Where this class fits best in your Rome plan

This works well on a day when you plan to walk a lot and want a break that still feels like Rome. Because the meeting point is near the Pantheon and Piazza Venezia, you can pair it with sightseeing before or after.
Also, the duration—around 3 hours—fits neatly between morning plans and evening dinner. And because you end back at the same meeting point, you can keep your route simple.
One more planning note: this is often booked ahead (on average about 25 days in advance). If you want a specific day, you will do better reserving early rather than hoping for last-minute availability.
Who should book this (and who might want a different option)
This class is a strong match if you:
- Want hands-on cooking in central Rome
- Like the idea of making stuffed and non-stuffed pasta
- Prefer small groups (max 10) over big-tour chaos
- Travel with a mixed-age group or want a fun, shared activity
It may not be the best fit if:
- Mobility is limited (the class is not accessible for people with limited mobility such as crutches)
- You know you do not want anything with parmigiano/ricotta or truffle oil (the sample menu includes both, and the data provided does not mention substitutions)
Tips to make your class smooth and genuinely fun
Here are a few practical moves that match what the experience seems designed for:
- Come hungry. You are learning and then eating a full meal, plus dessert.
- Wear something you can get flour on. Fresh pasta is tactile. It happens.
- Ask questions early. If you get stuck on dough consistency or shaping, speaking up fast helps.
- Go in curious, not confident. Most people start with zero pasta-making experience, and the class structure supports beginners.
- Expect a lively group table. Communal eating is part of the experience, so plan to enjoy conversation instead of rushing off right after.
If you like souvenirs, this is the kind you can’t buy: you learn a technique and you get to eat it immediately.
Should you book Pastamania in Rome?
If your ideal Rome day includes hands-on learning, good structure, and a meal that is part of the lesson—not just an add-on—then yes, I think you should book it.
It is especially worth it when you want to spend time near the Pantheon/Piazza Venezia area but still do something that feels local and human. With small-group size, three pasta styles, and a communal table ending with chocolate salami, the experience is built for people who like doing more than just looking.
If accessibility is your main concern, take that seriously and look for a different option. Otherwise, this is a fun, practical, food-first way to experience Rome. And once you know how ravioli, tortelli, and fettuccine come together, you will remember the city through taste, not just landmarks.
FAQ
What pasta will I make during the class?
You’ll learn to make fresh pasta including ravioli, tortelli, and fettuccine from scratch, and you’ll also prepare sauces to go with them.
What do I eat at the end?
The experience ends with a communal table meal featuring the pasta you made, plus dessert. The sample menu includes ravioli with parmigiano and ricotta (with truffle oil) and butter & sage, tortelli with parmigiano/ricotta/nutmeg and butter & sage, fettuccine with tomato sauce, and chocolate salami.
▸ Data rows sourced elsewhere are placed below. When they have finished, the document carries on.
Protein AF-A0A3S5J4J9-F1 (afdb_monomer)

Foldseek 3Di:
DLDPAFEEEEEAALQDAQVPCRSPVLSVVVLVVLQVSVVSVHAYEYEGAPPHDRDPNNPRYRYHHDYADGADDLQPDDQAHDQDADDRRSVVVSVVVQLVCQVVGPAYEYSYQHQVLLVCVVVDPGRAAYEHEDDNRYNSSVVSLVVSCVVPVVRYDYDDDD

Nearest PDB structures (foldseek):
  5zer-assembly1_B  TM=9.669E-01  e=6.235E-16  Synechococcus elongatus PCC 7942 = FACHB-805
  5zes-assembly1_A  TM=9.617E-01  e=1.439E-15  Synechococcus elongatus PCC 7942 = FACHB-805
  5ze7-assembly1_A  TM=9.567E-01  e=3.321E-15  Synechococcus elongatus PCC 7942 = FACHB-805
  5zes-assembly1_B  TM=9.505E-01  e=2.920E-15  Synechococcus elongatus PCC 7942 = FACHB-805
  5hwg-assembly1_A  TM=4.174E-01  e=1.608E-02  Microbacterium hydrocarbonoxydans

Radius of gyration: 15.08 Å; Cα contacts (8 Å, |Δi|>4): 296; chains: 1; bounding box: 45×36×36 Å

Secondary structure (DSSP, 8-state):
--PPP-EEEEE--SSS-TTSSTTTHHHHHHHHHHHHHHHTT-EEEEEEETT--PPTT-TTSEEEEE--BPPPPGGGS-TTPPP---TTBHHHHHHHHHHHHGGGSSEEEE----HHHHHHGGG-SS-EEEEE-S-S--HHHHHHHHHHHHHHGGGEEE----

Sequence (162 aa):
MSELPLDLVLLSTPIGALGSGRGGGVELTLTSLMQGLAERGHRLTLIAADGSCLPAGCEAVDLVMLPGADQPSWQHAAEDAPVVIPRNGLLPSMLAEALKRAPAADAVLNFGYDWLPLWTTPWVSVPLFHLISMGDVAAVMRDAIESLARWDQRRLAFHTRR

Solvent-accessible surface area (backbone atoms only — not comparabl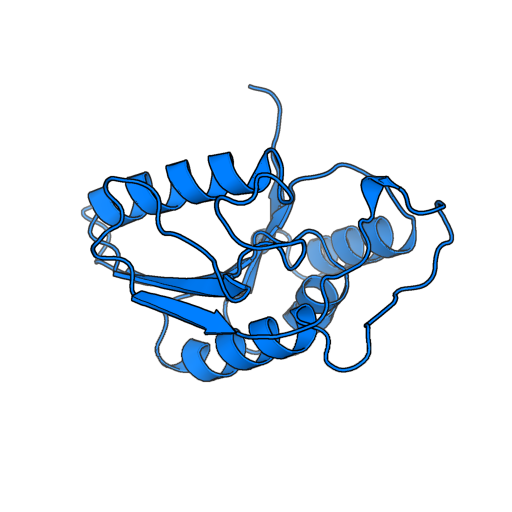e to full-atom values): 9257 Å² total; per-residue (Å²): 130,86,71,75,65,45,40,37,38,36,35,49,40,39,35,49,23,44,84,71,65,65,45,49,72,49,48,57,51,50,46,55,48,50,40,57,42,46,77,65,56,31,47,45,35,39,38,40,30,52,84,46,53,79,58,91,85,38,82,84,46,45,76,45,66,42,78,54,38,56,48,79,63,55,90,78,41,55,52,84,54,76,92,74,80,50,82,66,26,22,50,66,53,51,51,51,52,49,64,70,49,36,87,81,33,74,32,36,43,32,48,40,82,58,59,65,68,52,65,47,43,88,81,48,94,57,56,56,31,36,45,42,80,70,77,90,49,29,54,69,52,44,53,39,53,53,52,40,42,73,74,46,47,87,36,57,45,69,82,68,88,130

pLDDT: mean 93.33, std 8.8, range [41.97, 98.62]

Mean predicted aligned error: 3.62 Å

Structure (mmCIF, N/CA/C/O backbone):
data_AF-A0A3S5J4J9-F1
#
_entry.id   AF-A0A3S5J4J9-F1
#
loop_
_atom_site.group_PDB
_atom_site.id
_atom_site.type_symbol
_atom_site.label_atom_id
_atom_site.label_alt_id
_atom_site.label_comp_id
_atom_site.label_asym_id
_atom_site.label_entity_id
_atom_site.label_seq_id
_atom_site.pdbx_PDB_ins_code
_atom_site.Cartn_x
_atom_site.Cartn_y
_atom_site.Cartn_z
_atom_site.occupancy
_atom_site.B_iso_or_equiv
_atom_site.auth_seq_id
_atom_site.auth_comp_id
_atom_site.auth_asym_id
_atom_site.auth_atom_id
_atom_site.pdbx_PDB_model_num
ATOM 1 N N . MET A 1 1 ? -28.327 2.526 7.819 1.00 44.09 1 MET A N 1
ATOM 2 C CA . MET A 1 1 ? -27.573 1.862 8.901 1.00 44.09 1 MET A CA 1
ATOM 3 C C . MET A 1 1 ? -26.341 2.710 9.138 1.00 44.09 1 MET A C 1
ATOM 5 O O . MET A 1 1 ? -25.629 2.932 8.169 1.00 44.09 1 MET A O 1
ATOM 9 N N . SER A 1 2 ? -26.134 3.271 10.333 1.00 46.31 2 SER A N 1
ATOM 10 C CA . SER A 1 2 ? -24.818 3.837 10.647 1.00 46.31 2 SER A CA 1
ATOM 11 C C . SER A 1 2 ? -23.864 2.651 10.741 1.00 46.31 2 SER A C 1
ATOM 13 O O . SER A 1 2 ? -23.985 1.843 11.662 1.00 46.31 2 SER A O 1
ATOM 15 N N . GLU A 1 3 ? -23.022 2.468 9.730 1.00 72.62 3 GLU A N 1
ATOM 16 C CA . GLU A 1 3 ? -21.937 1.494 9.806 1.00 72.62 3 GLU A CA 1
ATOM 17 C C . GLU A 1 3 ? -21.077 1.872 11.015 1.00 72.62 3 GLU A C 1
ATOM 19 O O . GLU A 1 3 ? -20.797 3.053 11.236 1.00 72.62 3 GLU A O 1
ATOM 24 N N . LEU A 1 4 ? -20.763 0.891 11.863 1.00 86.06 4 LEU A N 1
ATOM 25 C CA . LEU A 1 4 ? -19.871 1.121 12.993 1.00 86.06 4 LEU A CA 1
ATOM 26 C C . LEU A 1 4 ? -18.525 1.638 12.452 1.00 86.06 4 LEU A C 1
ATOM 28 O O . LEU A 1 4 ? -18.101 1.187 11.382 1.00 86.06 4 LEU A O 1
ATOM 32 N N . PRO A 1 5 ? -17.857 2.567 13.159 1.00 93.88 5 PRO A N 1
ATOM 33 C CA . PRO A 1 5 ? -16.476 2.923 12.863 1.00 93.88 5 PRO A CA 1
ATOM 34 C C . PRO A 1 5 ? -15.620 1.666 12.700 1.00 93.88 5 PRO A C 1
ATOM 36 O O . PRO A 1 5 ? -15.747 0.737 13.494 1.00 93.88 5 PRO A O 1
ATOM 39 N N . LEU A 1 6 ? -14.772 1.666 11.673 1.00 96.88 6 LEU A N 1
ATOM 40 C CA . LEU A 1 6 ? -13.845 0.574 11.377 1.00 96.88 6 LEU A CA 1
ATOM 41 C C . LEU A 1 6 ? -12.423 1.073 11.603 1.00 96.88 6 LEU A C 1
ATOM 43 O O . LEU A 1 6 ? -12.153 2.254 11.361 1.00 96.88 6 LEU A O 1
ATOM 47 N N . ASP A 1 7 ? -11.536 0.168 11.990 1.00 97.75 7 ASP A N 1
ATOM 48 C CA . ASP A 1 7 ? -10.099 0.388 12.083 1.00 97.75 7 ASP A CA 1
ATOM 49 C C . ASP A 1 7 ? -9.435 -0.141 10.804 1.00 97.75 7 ASP A C 1
ATOM 51 O O . ASP A 1 7 ? -9.410 -1.344 10.540 1.00 97.75 7 ASP A O 1
ATOM 55 N N . LEU A 1 8 ? -8.921 0.762 9.966 1.00 98.19 8 LEU A N 1
ATOM 56 C CA . LEU A 1 8 ? -8.410 0.440 8.633 1.00 98.19 8 LEU A CA 1
ATOM 57 C C . LEU A 1 8 ? -6.920 0.762 8.519 1.00 98.19 8 LEU A C 1
ATOM 59 O O . LEU A 1 8 ? -6.482 1.880 8.798 1.00 98.19 8 LEU A O 1
ATOM 63 N N . VAL A 1 9 ? -6.148 -0.204 8.023 1.00 98.62 9 VAL A N 1
ATOM 64 C CA . VAL A 1 9 ? -4.742 0.004 7.660 1.00 98.62 9 VAL A CA 1
ATOM 65 C C . VAL A 1 9 ? -4.651 0.261 6.163 1.00 98.62 9 VAL A C 1
ATOM 67 O O . VAL A 1 9 ? -5.073 -0.557 5.351 1.00 98.62 9 VAL A O 1
ATOM 70 N N . LEU A 1 10 ? -4.087 1.397 5.782 1.00 98.31 10 LEU A N 1
ATOM 71 C CA . LEU A 1 10 ? -3.906 1.816 4.400 1.00 98.31 10 LEU A CA 1
ATOM 72 C C . LEU A 1 10 ? -2.436 1.646 4.021 1.00 98.31 10 LEU A C 1
ATOM 74 O O . LEU A 1 10 ? -1.550 2.137 4.715 1.00 98.31 10 LEU A O 1
ATOM 78 N N . LEU A 1 11 ? -2.173 0.969 2.910 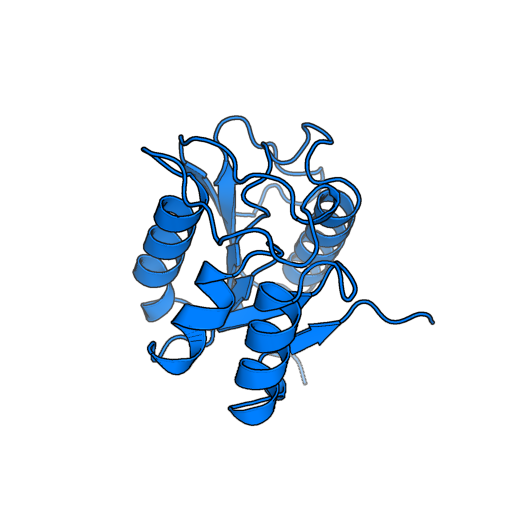1.00 97.75 11 LEU A N 1
ATOM 79 C CA . LEU A 1 11 ? -0.831 0.739 2.385 1.00 97.75 11 LEU A CA 1
ATOM 80 C C . LEU A 1 11 ? -0.642 1.585 1.121 1.00 97.75 11 LEU A C 1
ATOM 82 O O . LEU A 1 11 ? -1.273 1.304 0.095 1.00 97.75 11 LEU A O 1
ATOM 86 N N . SER A 1 12 ? 0.190 2.631 1.188 1.00 96.88 12 SER A N 1
ATOM 87 C CA . SER A 1 12 ? 0.451 3.492 0.027 1.00 96.88 12 SER A CA 1
ATOM 88 C C . SER A 1 12 ? 1.215 2.755 -1.074 1.00 96.88 12 SER A C 1
ATOM 90 O O . SER A 1 12 ? 1.709 1.640 -0.897 1.00 96.88 12 SER A O 1
ATOM 92 N N . THR A 1 13 ? 1.352 3.406 -2.230 1.00 95.12 13 THR A N 1
ATOM 93 C CA . THR A 1 13 ? 2.282 2.933 -3.258 1.00 95.12 13 THR A CA 1
ATOM 94 C C . THR A 1 13 ? 3.717 2.883 -2.710 1.00 95.12 13 THR A C 1
ATOM 96 O O . THR A 1 13 ? 4.108 3.799 -1.983 1.00 95.12 13 THR A O 1
ATOM 99 N N . PRO A 1 14 ? 4.514 1.856 -3.059 1.00 95.06 14 PRO A N 1
ATOM 100 C CA . PRO A 1 14 ? 5.933 1.771 -2.714 1.00 95.06 14 PRO A CA 1
ATOM 101 C C . PRO A 1 14 ? 6.835 2.560 -3.686 1.00 95.06 14 PRO A C 1
ATOM 103 O O . PRO A 1 14 ? 8.026 2.269 -3.792 1.00 95.06 14 PRO A O 1
ATOM 106 N N . ILE A 1 15 ? 6.269 3.499 -4.452 1.00 93.25 15 ILE A N 1
ATOM 107 C CA . ILE A 1 15 ? 6.972 4.328 -5.438 1.00 93.25 15 ILE A CA 1
ATOM 108 C C . ILE A 1 15 ? 6.971 5.777 -4.939 1.00 93.25 15 ILE A C 1
ATOM 110 O O . ILE A 1 15 ? 6.129 6.585 -5.332 1.00 93.25 15 ILE A O 1
ATOM 114 N N . GLY A 1 16 ? 7.939 6.103 -4.082 1.00 91.38 16 GLY A N 1
ATOM 115 C CA . GLY A 1 16 ? 8.122 7.433 -3.514 1.00 91.38 16 GLY A CA 1
ATOM 116 C C . GLY A 1 16 ? 7.184 7.770 -2.351 1.00 91.38 16 GLY A C 1
ATOM 117 O O . GLY A 1 16 ? 6.226 7.063 -2.043 1.00 91.38 16 GLY A O 1
ATOM 118 N N . ALA A 1 17 ? 7.493 8.889 -1.698 1.00 94.38 17 ALA A N 1
ATOM 119 C CA . ALA A 1 17 ? 6.730 9.426 -0.580 1.00 94.38 17 ALA A CA 1
ATOM 120 C C . ALA A 1 17 ? 5.429 10.103 -1.030 1.00 94.38 17 ALA A C 1
ATOM 122 O O . ALA A 1 17 ? 5.392 10.758 -2.078 1.00 94.38 17 ALA A O 1
ATOM 123 N N . LEU A 1 18 ? 4.380 9.999 -0.213 1.00 93.62 18 LEU A N 1
ATOM 124 C CA . LEU A 1 18 ? 3.127 10.721 -0.431 1.00 93.62 18 LEU A CA 1
ATOM 125 C C . LEU A 1 18 ? 3.380 12.235 -0.363 1.00 93.62 18 LEU A C 1
ATOM 127 O O . LEU A 1 18 ? 3.953 12.724 0.609 1.00 93.62 18 LEU A O 1
ATOM 131 N N . GLY A 1 19 ? 2.959 12.975 -1.389 1.00 91.38 19 GLY A N 1
ATOM 132 C CA . GLY A 1 19 ? 3.230 14.404 -1.546 1.00 91.38 19 GLY A CA 1
ATOM 133 C C . GLY A 1 19 ? 4.464 14.716 -2.398 1.00 91.38 19 GLY A C 1
ATOM 134 O O . GLY A 1 19 ? 4.697 15.880 -2.718 1.00 91.38 19 GLY A O 1
ATOM 135 N N . SER A 1 20 ? 5.241 13.707 -2.812 1.00 92.12 20 SER A N 1
ATOM 136 C CA . SER A 1 20 ? 6.369 13.900 -3.739 1.00 92.12 20 SER A CA 1
ATOM 137 C C . SER A 1 20 ? 5.941 14.005 -5.207 1.00 92.12 20 SER A C 1
ATOM 139 O O . SER A 1 20 ? 6.730 14.445 -6.044 1.00 92.12 20 SER A O 1
ATOM 141 N N . GLY A 1 21 ? 4.719 13.572 -5.536 1.00 88.12 21 GLY A N 1
ATOM 142 C CA . GLY A 1 21 ? 4.203 13.483 -6.901 1.00 88.12 21 GLY A CA 1
ATOM 143 C C . GLY A 1 21 ? 4.649 12.231 -7.665 1.00 88.12 21 GLY A C 1
ATOM 144 O O . GLY A 1 21 ? 4.185 12.004 -8.784 1.00 88.12 21 GLY A O 1
ATOM 145 N N . ARG A 1 22 ? 5.520 11.394 -7.087 1.00 86.94 22 ARG A N 1
ATOM 146 C CA . ARG A 1 22 ? 6.039 10.174 -7.733 1.00 86.94 22 ARG A CA 1
ATOM 147 C C . ARG A 1 22 ? 5.013 9.046 -7.804 1.00 86.94 22 ARG A C 1
ATOM 149 O O . ARG A 1 22 ? 5.085 8.237 -8.725 1.00 86.94 22 ARG A O 1
ATOM 156 N N . GLY A 1 23 ? 4.043 9.020 -6.892 1.00 83.00 23 GLY A N 1
ATOM 157 C CA . GLY A 1 23 ? 2.923 8.083 -6.928 1.00 83.00 23 GLY A CA 1
ATOM 158 C C . GLY A 1 23 ? 1.844 8.455 -7.952 1.00 83.00 23 GLY A C 1
ATOM 159 O O . GLY A 1 23 ? 0.907 7.683 -8.171 1.00 83.00 23 GLY A O 1
ATOM 160 N N . GLY A 1 24 ? 1.951 9.625 -8.591 1.00 87.19 24 GLY A N 1
ATOM 161 C CA . GLY A 1 24 ? 1.026 10.080 -9.626 1.00 87.19 24 GLY A CA 1
ATOM 162 C C . GLY A 1 24 ? -0.431 10.104 -9.148 1.00 87.19 24 GLY A C 1
ATOM 163 O O . GLY A 1 24 ? -0.739 10.555 -8.046 1.00 87.19 24 GLY A O 1
ATOM 164 N N . GLY A 1 25 ? -1.350 9.588 -9.972 1.00 86.12 25 GLY A N 1
ATOM 165 C CA . GLY A 1 25 ? -2.789 9.572 -9.668 1.00 86.12 25 GLY A CA 1
ATOM 166 C C . GLY A 1 25 ? -3.185 8.757 -8.427 1.00 86.12 25 GLY A C 1
ATOM 167 O O . GLY A 1 25 ? -4.272 8.970 -7.879 1.00 86.12 25 GLY A O 1
ATOM 168 N N . VAL A 1 26 ? -2.311 7.864 -7.946 1.00 87.81 26 VAL A N 1
ATOM 169 C CA . VAL A 1 26 ? -2.543 7.114 -6.702 1.00 87.81 26 VAL A CA 1
ATOM 170 C C . VAL A 1 26 ? -2.559 8.052 -5.498 1.00 87.81 26 VAL A C 1
ATOM 172 O O . VAL A 1 26 ? -3.388 7.868 -4.613 1.00 87.81 26 VAL A O 1
ATOM 175 N N . GLU A 1 27 ? -1.716 9.088 -5.472 1.00 90.50 27 GLU A N 1
ATOM 176 C CA . GLU A 1 27 ? -1.655 10.034 -4.347 1.00 90.50 27 GLU A CA 1
ATOM 177 C C . GLU A 1 27 ? -2.968 10.809 -4.184 1.00 90.50 27 GLU A C 1
ATOM 179 O O . GLU A 1 27 ? -3.487 10.947 -3.072 1.00 90.50 27 GLU A O 1
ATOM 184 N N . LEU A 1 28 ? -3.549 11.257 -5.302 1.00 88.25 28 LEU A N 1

How long does the experience last?
It lasts about 3 hours.
Where do I meet, and does it end nearby?
You meet at Palazzo Grazioli, Via della Gatta, 14, 00186 Roma RM, Italy, and the activity ends back at the meeting point.
Is the class offered in English, and how big is the group?
The experience is offered in English and has a maximum group size of 10 travelers.
Is the class accessible, and are service animals allowed?
The experience is not accessible for people with limited mobility (for example, crutches). Service animals are allowed.